Tak dużo jest stron internetowych zapełnianych bardzo osobistymi przeżyciami. Wielu zachęca do zwierzeń anonimowość. Może nawet zdarza się, że znajomi nieznajomi poznają sekrety, o których nie ma pojęcia bliskie otoczenie.
Kiedyś ślad przeżytych chwil zostawał na kartkach diariusza. Większość miała być niedostępna dla nikogo. Czasem zastanawiam się, co powiedzieliby ta lub ten, którego tajemnice, po latach, z sekretnej szufladki wyjrzały na światło dzienne.
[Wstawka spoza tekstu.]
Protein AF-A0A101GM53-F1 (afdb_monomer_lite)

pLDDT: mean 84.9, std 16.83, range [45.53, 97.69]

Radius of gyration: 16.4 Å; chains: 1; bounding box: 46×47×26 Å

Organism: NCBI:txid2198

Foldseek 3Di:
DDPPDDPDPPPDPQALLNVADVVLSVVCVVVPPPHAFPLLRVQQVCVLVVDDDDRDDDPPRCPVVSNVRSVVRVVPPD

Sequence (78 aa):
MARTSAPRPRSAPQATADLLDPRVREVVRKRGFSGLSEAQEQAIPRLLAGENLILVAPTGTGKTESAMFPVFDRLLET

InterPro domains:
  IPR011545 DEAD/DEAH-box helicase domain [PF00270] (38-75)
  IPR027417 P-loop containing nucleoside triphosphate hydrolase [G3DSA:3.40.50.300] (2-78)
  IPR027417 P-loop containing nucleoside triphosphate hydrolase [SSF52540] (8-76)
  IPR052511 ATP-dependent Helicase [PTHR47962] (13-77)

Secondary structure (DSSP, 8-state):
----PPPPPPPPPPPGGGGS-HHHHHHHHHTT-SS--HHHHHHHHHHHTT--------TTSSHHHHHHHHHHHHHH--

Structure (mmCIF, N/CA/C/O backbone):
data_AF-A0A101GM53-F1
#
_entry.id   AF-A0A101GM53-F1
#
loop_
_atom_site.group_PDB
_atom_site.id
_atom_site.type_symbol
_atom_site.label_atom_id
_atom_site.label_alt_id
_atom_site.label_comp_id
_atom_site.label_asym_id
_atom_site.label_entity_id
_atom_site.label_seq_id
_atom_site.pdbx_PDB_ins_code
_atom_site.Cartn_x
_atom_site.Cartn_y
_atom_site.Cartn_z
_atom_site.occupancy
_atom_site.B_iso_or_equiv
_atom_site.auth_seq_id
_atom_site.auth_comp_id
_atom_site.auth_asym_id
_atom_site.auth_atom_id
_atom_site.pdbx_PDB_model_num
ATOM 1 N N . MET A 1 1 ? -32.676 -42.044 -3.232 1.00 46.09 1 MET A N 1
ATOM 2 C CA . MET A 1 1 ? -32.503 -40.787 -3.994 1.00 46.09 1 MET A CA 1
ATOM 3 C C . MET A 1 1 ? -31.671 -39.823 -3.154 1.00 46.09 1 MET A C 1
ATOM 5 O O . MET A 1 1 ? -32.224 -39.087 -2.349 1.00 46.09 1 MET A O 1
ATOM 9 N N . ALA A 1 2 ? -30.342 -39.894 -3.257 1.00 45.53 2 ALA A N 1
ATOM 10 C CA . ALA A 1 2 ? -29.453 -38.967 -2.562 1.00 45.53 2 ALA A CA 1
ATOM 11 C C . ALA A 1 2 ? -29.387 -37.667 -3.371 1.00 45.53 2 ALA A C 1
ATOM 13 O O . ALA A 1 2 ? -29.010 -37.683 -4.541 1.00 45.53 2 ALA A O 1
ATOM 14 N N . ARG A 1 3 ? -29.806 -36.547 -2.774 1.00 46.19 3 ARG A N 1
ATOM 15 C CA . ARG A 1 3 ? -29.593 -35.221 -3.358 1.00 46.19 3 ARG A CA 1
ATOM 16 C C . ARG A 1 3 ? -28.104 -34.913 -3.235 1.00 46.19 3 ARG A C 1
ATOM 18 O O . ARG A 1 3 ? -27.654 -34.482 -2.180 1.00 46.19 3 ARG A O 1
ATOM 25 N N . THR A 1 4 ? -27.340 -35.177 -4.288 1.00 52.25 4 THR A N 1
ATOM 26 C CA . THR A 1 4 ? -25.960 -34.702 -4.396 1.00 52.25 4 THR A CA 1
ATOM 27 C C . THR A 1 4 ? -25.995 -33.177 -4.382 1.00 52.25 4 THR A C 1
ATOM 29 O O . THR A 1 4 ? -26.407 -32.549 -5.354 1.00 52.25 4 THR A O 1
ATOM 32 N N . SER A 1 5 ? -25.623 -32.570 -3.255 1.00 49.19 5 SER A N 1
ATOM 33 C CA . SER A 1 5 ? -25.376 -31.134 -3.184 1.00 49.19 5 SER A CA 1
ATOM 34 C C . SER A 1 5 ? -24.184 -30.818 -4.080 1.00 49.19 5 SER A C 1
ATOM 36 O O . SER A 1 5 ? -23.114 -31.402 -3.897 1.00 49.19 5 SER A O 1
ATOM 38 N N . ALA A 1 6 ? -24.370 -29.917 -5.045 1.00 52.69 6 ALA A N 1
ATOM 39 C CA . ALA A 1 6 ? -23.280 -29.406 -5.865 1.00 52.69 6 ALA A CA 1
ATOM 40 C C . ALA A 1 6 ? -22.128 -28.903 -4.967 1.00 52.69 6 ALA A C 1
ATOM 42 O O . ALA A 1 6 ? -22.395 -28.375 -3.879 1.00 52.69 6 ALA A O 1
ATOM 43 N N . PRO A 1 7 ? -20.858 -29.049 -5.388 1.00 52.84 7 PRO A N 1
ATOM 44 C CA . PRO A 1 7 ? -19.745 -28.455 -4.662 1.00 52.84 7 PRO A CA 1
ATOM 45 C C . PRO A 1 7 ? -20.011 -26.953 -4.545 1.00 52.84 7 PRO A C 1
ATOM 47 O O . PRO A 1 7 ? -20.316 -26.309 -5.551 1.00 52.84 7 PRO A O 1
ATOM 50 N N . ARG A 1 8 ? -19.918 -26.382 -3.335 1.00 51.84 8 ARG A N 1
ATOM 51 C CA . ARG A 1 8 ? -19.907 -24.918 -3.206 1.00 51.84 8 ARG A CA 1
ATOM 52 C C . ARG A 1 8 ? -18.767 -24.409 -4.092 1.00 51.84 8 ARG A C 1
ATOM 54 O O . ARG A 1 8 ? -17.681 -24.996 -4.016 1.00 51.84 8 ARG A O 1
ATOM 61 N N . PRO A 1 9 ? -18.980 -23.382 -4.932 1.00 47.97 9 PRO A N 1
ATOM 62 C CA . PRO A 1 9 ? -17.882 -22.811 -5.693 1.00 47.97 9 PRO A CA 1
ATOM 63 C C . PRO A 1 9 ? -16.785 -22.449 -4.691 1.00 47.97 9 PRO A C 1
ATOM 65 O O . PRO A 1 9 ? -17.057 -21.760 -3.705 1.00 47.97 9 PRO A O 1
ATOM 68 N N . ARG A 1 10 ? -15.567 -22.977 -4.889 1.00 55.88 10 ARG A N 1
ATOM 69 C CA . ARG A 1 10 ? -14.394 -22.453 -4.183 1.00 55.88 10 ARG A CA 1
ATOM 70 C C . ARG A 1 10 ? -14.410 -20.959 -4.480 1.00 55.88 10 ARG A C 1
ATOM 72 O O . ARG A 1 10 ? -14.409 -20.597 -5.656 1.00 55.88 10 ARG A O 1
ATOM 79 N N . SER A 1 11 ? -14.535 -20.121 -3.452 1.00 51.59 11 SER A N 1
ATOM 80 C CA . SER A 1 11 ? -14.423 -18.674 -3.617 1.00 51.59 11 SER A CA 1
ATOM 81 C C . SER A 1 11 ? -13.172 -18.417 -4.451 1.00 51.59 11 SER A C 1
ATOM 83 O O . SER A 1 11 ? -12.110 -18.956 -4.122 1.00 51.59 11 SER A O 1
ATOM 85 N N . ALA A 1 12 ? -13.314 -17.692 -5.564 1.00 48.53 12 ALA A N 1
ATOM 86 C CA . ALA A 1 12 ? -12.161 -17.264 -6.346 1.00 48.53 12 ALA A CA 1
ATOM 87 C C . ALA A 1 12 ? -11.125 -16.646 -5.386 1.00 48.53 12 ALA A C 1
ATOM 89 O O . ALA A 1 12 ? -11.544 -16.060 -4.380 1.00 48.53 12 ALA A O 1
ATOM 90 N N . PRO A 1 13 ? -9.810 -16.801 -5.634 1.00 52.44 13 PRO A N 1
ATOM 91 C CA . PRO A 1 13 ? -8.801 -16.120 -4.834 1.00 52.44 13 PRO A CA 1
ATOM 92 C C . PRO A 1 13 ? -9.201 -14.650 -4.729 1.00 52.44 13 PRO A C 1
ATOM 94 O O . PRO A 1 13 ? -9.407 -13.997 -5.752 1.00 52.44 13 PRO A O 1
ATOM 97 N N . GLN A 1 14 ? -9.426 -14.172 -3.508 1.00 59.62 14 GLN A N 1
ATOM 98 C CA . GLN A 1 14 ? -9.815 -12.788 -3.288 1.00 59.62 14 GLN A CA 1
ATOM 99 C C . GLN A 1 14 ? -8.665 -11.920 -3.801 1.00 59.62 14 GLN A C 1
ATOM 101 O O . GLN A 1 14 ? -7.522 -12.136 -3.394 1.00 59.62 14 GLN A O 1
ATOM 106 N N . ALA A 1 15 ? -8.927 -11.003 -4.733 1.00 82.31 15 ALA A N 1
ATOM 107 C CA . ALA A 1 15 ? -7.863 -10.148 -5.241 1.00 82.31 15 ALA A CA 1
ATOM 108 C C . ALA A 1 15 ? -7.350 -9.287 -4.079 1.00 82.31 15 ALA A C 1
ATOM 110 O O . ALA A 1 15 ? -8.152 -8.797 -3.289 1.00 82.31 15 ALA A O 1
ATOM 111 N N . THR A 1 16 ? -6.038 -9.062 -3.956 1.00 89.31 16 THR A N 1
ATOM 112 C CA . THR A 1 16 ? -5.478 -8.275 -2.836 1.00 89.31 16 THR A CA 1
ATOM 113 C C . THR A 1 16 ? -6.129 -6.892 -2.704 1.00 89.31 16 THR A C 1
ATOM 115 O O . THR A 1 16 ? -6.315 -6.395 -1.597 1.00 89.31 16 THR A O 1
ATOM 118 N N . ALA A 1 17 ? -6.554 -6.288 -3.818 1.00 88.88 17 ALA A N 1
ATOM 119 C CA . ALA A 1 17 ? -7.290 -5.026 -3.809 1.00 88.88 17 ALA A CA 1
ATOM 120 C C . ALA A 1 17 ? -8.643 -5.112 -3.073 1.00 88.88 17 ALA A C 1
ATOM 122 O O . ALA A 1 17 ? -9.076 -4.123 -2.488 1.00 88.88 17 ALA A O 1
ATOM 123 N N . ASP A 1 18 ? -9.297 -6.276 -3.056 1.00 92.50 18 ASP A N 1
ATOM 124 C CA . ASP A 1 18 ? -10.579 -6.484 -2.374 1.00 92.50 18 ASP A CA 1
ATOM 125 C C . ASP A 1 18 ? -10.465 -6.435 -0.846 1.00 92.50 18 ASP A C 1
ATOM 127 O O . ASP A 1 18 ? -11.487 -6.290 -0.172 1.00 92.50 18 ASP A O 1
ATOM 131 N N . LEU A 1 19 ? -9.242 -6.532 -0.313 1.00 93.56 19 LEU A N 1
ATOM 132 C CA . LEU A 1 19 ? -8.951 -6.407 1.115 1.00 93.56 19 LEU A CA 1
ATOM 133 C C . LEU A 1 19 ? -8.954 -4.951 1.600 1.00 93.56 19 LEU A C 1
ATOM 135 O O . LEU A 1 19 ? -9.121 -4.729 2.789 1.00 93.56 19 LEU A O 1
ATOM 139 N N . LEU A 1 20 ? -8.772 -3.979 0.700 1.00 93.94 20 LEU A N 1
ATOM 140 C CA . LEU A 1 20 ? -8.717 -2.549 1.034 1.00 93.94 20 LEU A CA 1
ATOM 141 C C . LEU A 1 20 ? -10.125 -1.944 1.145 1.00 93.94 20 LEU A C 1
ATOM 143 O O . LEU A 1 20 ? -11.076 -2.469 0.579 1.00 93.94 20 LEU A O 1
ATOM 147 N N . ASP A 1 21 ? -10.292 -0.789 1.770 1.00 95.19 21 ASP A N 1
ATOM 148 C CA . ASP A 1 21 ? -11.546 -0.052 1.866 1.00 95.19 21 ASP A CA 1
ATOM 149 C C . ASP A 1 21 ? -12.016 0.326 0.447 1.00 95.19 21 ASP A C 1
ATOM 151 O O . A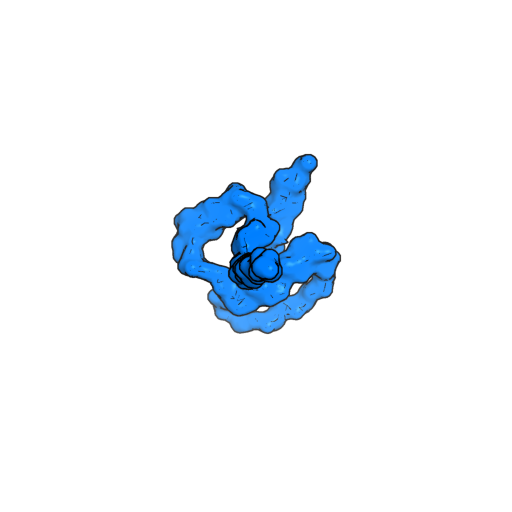SP A 1 21 ? -11.199 0.696 -0.412 1.00 95.19 21 ASP A O 1
ATOM 155 N N . PRO A 1 22 ? -13.326 0.244 0.145 1.00 94.56 22 PRO A N 1
ATOM 156 C CA . PRO A 1 22 ? -13.860 0.591 -1.173 1.00 94.56 22 PRO A CA 1
ATOM 157 C C . PRO A 1 22 ? -13.425 1.973 -1.689 1.00 94.56 22 PRO A C 1
ATOM 159 O O . PRO A 1 22 ? -13.243 2.154 -2.895 1.00 94.56 22 PRO A O 1
ATOM 162 N N . ARG A 1 23 ? -13.208 2.948 -0.797 1.00 94.69 23 ARG A N 1
ATOM 163 C CA . ARG A 1 23 ? -12.718 4.291 -1.143 1.00 94.69 23 ARG A CA 1
ATOM 164 C C . ARG A 1 23 ? -11.270 4.258 -1.629 1.00 94.69 23 ARG A C 1
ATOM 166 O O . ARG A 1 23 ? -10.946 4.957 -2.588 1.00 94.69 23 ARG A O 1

Zajrzałam dziś do pamiętnika młodej dziewczyny. Bez wyrzutów. Ona nie miałaby żalu. Była artystką, malowała, rzeźbiła, pisała i jeszcze będąc panną, sama opublikowała swój trochę nietypowy, bo rysunkowy pamiętnik. Chciała, żeby był przeglądany.
Odczytuję wspomnienia zapisane obrazami i kilkoma słowami... Co nas łączy?
Celina urodziła się w 1830 r.
Kilka kartek wyrwanych z jej pamiętnika
dzieciństwo, młodość, pierwszy bal, miłość...
___
___
1843 r. Celina ma 13 lat.
I my tak będziemy, jak się pobierzemy!
___
1845 r. Celina ma 15 lat.
↑ Tyle szczęścia, co człek prześni,
Tyle życia - co jest w pieśni!
(1847 r.)
___
↑ Bal. Mazur z p. Marcelim. Krakowiak z Marsem (1848 r.)
___
Jest na niebie czarna chmura, deszczu z niej nie będzie. Oj, z naszego zakochania pokpiwają ludzie. ↑
___
↑ Dziewczyna konała, jeszcze się pytała,
Czy na tamtym świecie są ułany przecie.
___
Miłość jest to gorąca woda, która z czasem stygnie.
___
___
Czas, w którym przyszliśmy do przekonania, że miłość nie tylko może być ślepa, ale i zezowata... ↑
___
↑ Ja bez niego żyć nie mogę. Płaczcie oczy. Łzy lejcie w dzień i w nocy... (1850 r.)
___
↑ Lunia bawi się w biurokracje (1850 r.)
___
↑ Masło robimy i czytamy... (1850 r.)
___
↑ Bale w Brzeżańskim. Mazur z Romanem. Polka z Cywińskim. (1851 r.)
___
↑ Medal z wystawy londyńskiej dostałam od Feliksa 2. paźdz.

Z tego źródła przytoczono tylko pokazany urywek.